Germany on Wednesday expressed hope that the “worst” of a killer bacteria outbreak was over as national and European Union health and consumer affairs officials met for urgent talks on the crisis.
The number of new infections from a highly virulent strain of E. coli bacteria which has left at least 25 people dead and more than 2 600 ill was falling, German Health Minister Daniel Bahr said after the meeting.
“We cannot give the all-clear, but based on the evaluation of the data from the Robert Koch Institute [RKI, the national health centre], there is reason for justified optimism that we have the worst behind us at the national level,” he told reporters.
“For a few days, the number of new infections has continued to drop.”
He added that Germany, which has seen all but one of the deaths from the lethal strain, would maintain its warning against eating raw tomatoes, lettuce, cucumbers and various sprouts until it finds the mysterious outbreak’s cause.
Federal consultation
He spoke after emergency talks in Berlin with federal Consumer Affairs and Agriculture Minister Ilse Aigner, counterparts from all of Germany’s 16 states, public health institute representatives and EU health commissioner John Dalli.
RKI said it was not certain whether the decline in new cases was linked to consumers avoiding the vegetables that have been blacklisted.
In light of the scare, the European Commission asked EU states Tuesday to earmark €150-million in aid for hard-hit farmers.
Confirmed infections in Germany stood at 2 648 Tuesday in the latest count, with 75% of cases in the north of the country, RKI said.
In addition to the 25 deaths in Germany, one woman who had just returned from Germany died in Sweden. But infections have been reported in more than a dozen countries, with symptoms ranging from bloody diarrhoea to, in full-blown cases, kidney failure.
Crisis endures
Amid criticism from European partners over Germany’s public health warnings — including a false alarm over Spanish imported cucumbers — Dalli called the country’s crisis management “impressive”.
But he said that as long as people were still dying, German authorities and their European partners had to zero in on its cause and called for better coordination between German and foreign experts.
“There is a clear sense of urgency,” he said. “We need to be able to tell consumers that the food they eat and drink is safe.”
Despite widespread testing of foodstuffs, restaurants and farms, authorities have been unable to trace the origin of the outbreak.

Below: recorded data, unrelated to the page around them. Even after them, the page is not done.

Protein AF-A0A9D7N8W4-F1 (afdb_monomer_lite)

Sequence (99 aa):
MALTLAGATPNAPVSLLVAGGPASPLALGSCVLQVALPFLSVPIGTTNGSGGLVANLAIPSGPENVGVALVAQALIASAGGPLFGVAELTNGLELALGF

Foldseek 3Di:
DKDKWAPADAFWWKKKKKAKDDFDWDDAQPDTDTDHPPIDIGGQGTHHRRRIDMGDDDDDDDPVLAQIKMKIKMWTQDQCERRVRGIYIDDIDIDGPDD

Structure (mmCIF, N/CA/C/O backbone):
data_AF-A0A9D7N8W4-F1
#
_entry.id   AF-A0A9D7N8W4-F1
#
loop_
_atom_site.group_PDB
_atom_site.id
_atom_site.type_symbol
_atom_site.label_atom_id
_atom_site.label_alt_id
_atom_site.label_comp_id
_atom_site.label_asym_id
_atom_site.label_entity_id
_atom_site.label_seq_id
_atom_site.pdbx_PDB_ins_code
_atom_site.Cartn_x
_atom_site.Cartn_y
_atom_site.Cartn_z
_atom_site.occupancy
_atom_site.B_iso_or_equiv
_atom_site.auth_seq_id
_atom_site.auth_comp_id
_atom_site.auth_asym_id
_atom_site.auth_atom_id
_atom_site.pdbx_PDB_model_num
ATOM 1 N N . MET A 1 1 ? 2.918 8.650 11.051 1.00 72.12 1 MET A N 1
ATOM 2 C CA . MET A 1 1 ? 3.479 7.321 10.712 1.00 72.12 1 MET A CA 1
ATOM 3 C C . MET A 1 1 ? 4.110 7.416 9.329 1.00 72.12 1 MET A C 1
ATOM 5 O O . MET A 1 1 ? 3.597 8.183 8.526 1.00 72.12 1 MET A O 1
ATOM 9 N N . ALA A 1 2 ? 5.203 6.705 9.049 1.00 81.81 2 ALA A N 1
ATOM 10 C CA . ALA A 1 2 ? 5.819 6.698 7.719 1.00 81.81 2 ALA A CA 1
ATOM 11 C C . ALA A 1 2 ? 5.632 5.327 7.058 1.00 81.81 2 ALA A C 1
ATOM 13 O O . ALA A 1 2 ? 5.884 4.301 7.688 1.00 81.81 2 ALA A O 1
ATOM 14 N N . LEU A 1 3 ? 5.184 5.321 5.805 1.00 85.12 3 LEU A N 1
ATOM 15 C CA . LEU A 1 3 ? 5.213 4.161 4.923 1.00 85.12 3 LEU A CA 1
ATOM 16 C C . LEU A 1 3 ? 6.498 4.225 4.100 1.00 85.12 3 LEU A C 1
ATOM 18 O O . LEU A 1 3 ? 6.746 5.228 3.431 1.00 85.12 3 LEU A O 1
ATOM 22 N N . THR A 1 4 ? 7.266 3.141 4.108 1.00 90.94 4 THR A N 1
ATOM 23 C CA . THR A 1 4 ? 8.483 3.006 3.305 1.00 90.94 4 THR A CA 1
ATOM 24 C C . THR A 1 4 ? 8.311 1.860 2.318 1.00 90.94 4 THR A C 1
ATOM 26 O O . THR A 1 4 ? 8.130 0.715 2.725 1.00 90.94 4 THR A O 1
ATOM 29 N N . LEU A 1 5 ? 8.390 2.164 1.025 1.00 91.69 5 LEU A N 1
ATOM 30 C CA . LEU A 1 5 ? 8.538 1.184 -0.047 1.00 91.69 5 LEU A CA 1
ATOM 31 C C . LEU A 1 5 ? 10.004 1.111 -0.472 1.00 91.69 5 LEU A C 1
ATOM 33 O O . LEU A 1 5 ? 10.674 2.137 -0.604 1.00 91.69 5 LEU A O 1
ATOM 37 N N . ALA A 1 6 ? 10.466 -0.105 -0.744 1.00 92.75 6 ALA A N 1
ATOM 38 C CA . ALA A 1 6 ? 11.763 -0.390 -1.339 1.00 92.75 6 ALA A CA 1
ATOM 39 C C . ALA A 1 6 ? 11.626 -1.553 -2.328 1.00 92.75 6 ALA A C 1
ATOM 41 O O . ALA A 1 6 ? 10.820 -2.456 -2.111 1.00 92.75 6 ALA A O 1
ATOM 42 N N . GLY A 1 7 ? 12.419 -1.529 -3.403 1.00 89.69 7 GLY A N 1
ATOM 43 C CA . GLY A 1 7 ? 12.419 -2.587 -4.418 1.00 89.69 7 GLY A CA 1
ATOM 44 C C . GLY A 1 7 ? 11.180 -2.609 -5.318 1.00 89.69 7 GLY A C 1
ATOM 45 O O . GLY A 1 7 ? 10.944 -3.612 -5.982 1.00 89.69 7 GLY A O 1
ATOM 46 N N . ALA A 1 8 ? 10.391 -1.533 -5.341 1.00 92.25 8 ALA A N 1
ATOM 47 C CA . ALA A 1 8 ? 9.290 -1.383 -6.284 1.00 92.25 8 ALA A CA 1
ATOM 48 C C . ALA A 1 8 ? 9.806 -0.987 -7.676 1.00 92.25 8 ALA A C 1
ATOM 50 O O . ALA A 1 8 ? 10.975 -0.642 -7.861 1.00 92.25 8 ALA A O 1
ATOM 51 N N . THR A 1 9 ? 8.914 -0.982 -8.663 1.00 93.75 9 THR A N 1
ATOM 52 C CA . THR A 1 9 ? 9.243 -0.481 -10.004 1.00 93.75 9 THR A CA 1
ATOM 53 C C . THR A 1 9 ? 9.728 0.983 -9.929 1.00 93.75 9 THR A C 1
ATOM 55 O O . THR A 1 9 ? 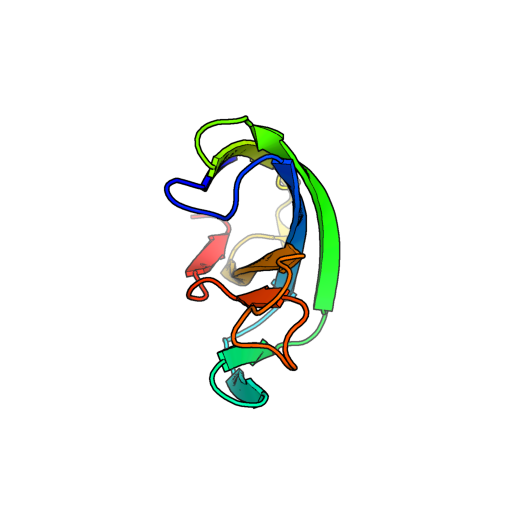9.071 1.791 -9.266 1.00 93.75 9 THR A O 1
ATOM 58 N N . PRO A 1 10 ? 10.863 1.359 -10.555 1.00 94.75 10 PRO A N 1
ATOM 59 C CA . PRO A 1 10 ? 11.352 2.742 -10.572 1.00 94.75 10 PRO A CA 1
ATOM 60 C C . PRO A 1 10 ? 10.414 3.716 -11.295 1.00 94.75 10 PRO A C 1
ATOM 62 O O . PRO A 1 10 ? 9.845 3.370 -12.327 1.00 94.75 10 PRO A O 1
ATOM 65 N N . ASN A 1 11 ? 10.318 4.958 -10.806 1.00 94.69 11 ASN A N 1
ATOM 66 C CA . ASN A 1 11 ? 9.493 6.033 -11.390 1.00 94.69 11 ASN A CA 1
ATOM 67 C C . ASN A 1 11 ? 8.007 5.660 -11.593 1.00 94.69 11 ASN A C 1
ATOM 69 O O . ASN A 1 11 ? 7.350 6.146 -12.514 1.00 94.69 11 ASN A O 1
ATOM 73 N N . ALA A 1 12 ? 7.476 4.793 -10.734 1.00 95.69 12 ALA A N 1
ATOM 74 C CA . ALA A 1 12 ? 6.119 4.271 -10.801 1.00 95.69 12 ALA A CA 1
ATOM 75 C C . ALA A 1 12 ? 5.168 5.061 -9.886 1.00 95.69 12 ALA A C 1
ATOM 77 O O . ALA A 1 12 ? 5.509 5.295 -8.722 1.00 95.69 12 ALA A O 1
ATOM 78 N N . PRO A 1 13 ? 3.966 5.443 -10.353 1.00 96.44 13 PRO A N 1
ATOM 79 C CA . PRO A 1 13 ? 2.901 5.948 -9.490 1.00 96.44 13 PRO A CA 1
ATOM 80 C C . PRO A 1 13 ? 2.498 4.929 -8.420 1.00 96.44 13 PRO A C 1
ATOM 82 O O . PRO A 1 13 ? 2.361 3.739 -8.709 1.00 96.44 13 PRO A O 1
ATOM 85 N N . VAL A 1 14 ? 2.266 5.404 -7.196 1.00 96.31 14 VAL A N 1
ATOM 86 C CA . VAL A 1 14 ? 1.864 4.580 -6.052 1.00 96.31 14 VAL A CA 1
ATOM 87 C C . VAL A 1 14 ? 0.624 5.163 -5.380 1.00 96.31 14 VAL A C 1
ATOM 89 O O . VAL A 1 14 ? 0.579 6.343 -5.018 1.00 96.31 14 VAL A O 1
ATOM 92 N N . SER A 1 15 ? -0.356 4.295 -5.151 1.00 95.56 15 SER A N 1
ATOM 93 C CA . SER A 1 15 ? -1.536 4.566 -4.333 1.00 95.56 15 SER A CA 1
ATOM 94 C C . SER A 1 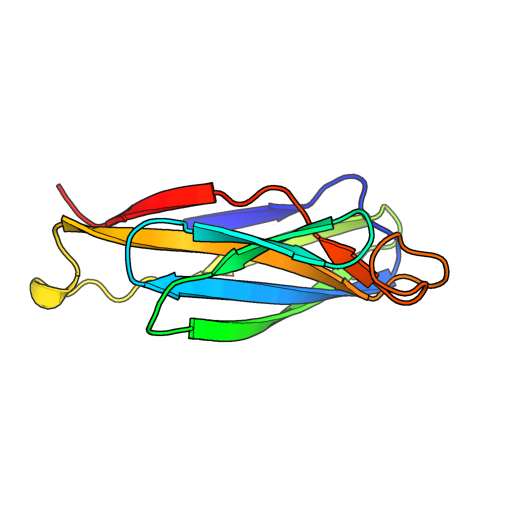15 ? -1.529 3.670 -3.103 1.00 95.56 15 SER A C 1
ATOM 96 O O . SER A 1 15 ? -1.264 2.475 -3.195 1.00 95.56 15 SER A O 1
ATOM 98 N N . LEU A 1 16 ? -1.841 4.233 -1.944 1.00 93.56 16 LEU A N 1
ATOM 99 C CA . LEU A 1 16 ? -2.084 3.487 -0.722 1.00 93.56 16 LEU A CA 1
ATOM 100 C C . LEU A 1 16 ? -3.567 3.149 -0.618 1.00 93.56 16 LEU A C 1
ATOM 102 O O . LEU A 1 16 ? -4.416 4.036 -0.547 1.00 93.56 16 LEU A O 1
ATOM 106 N N . LEU A 1 17 ? -3.865 1.864 -0.584 1.00 93.25 17 LEU A N 1
ATOM 107 C CA . LEU A 1 17 ? -5.179 1.324 -0.287 1.00 93.25 17 LEU A CA 1
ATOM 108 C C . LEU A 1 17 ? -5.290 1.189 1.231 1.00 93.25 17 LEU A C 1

Lower Saxony agriculture minister Gert Lindemann said experts had not found traces of the bacteria strain at an organic sprout farm on which suspicion had fallen at the weekend, but he did not rule it out as the source of the contamination.
‘Stay off the sprouts’
Aigner told Parliament that “there were indications that led back from food eaten by patients to the farm” which meant that a warning not to eat sprouts should remain while investigators checked the whole supply chain.
And she reminded deputies that “in 78% to 80% of such cases a contaminant is never found” because of the time lapse between contamination and a disease outbreak.
Meanwhile several European agriculture ministers have demanded more compensation for farmers than the €150-million pledged by the EU.
Russian ban
Belgian Agriculture Minister Sabine Laruelle estimated losses to producers to be “in the hundreds of millions of euros” after countries such as Russia banned vegetable imports and European consumers turned their backs on greens.
The Russian ban was expected to figure prominently at a summit meeting Thursday where EU leaders were to renew calls for an immediate lift of the ban.
Spanish farmers, angry at their failure to sell their produce, gave away 40 tons of fruit and vegetables in protest in Madrid.
And the German association of fruit and vegetable growers urged authorities to refine their blanket warning against raw tomatoes, lettuce and cucumbers.
“A nuanced recommendation from the relevant officials would help keep economic damages in check,” it said.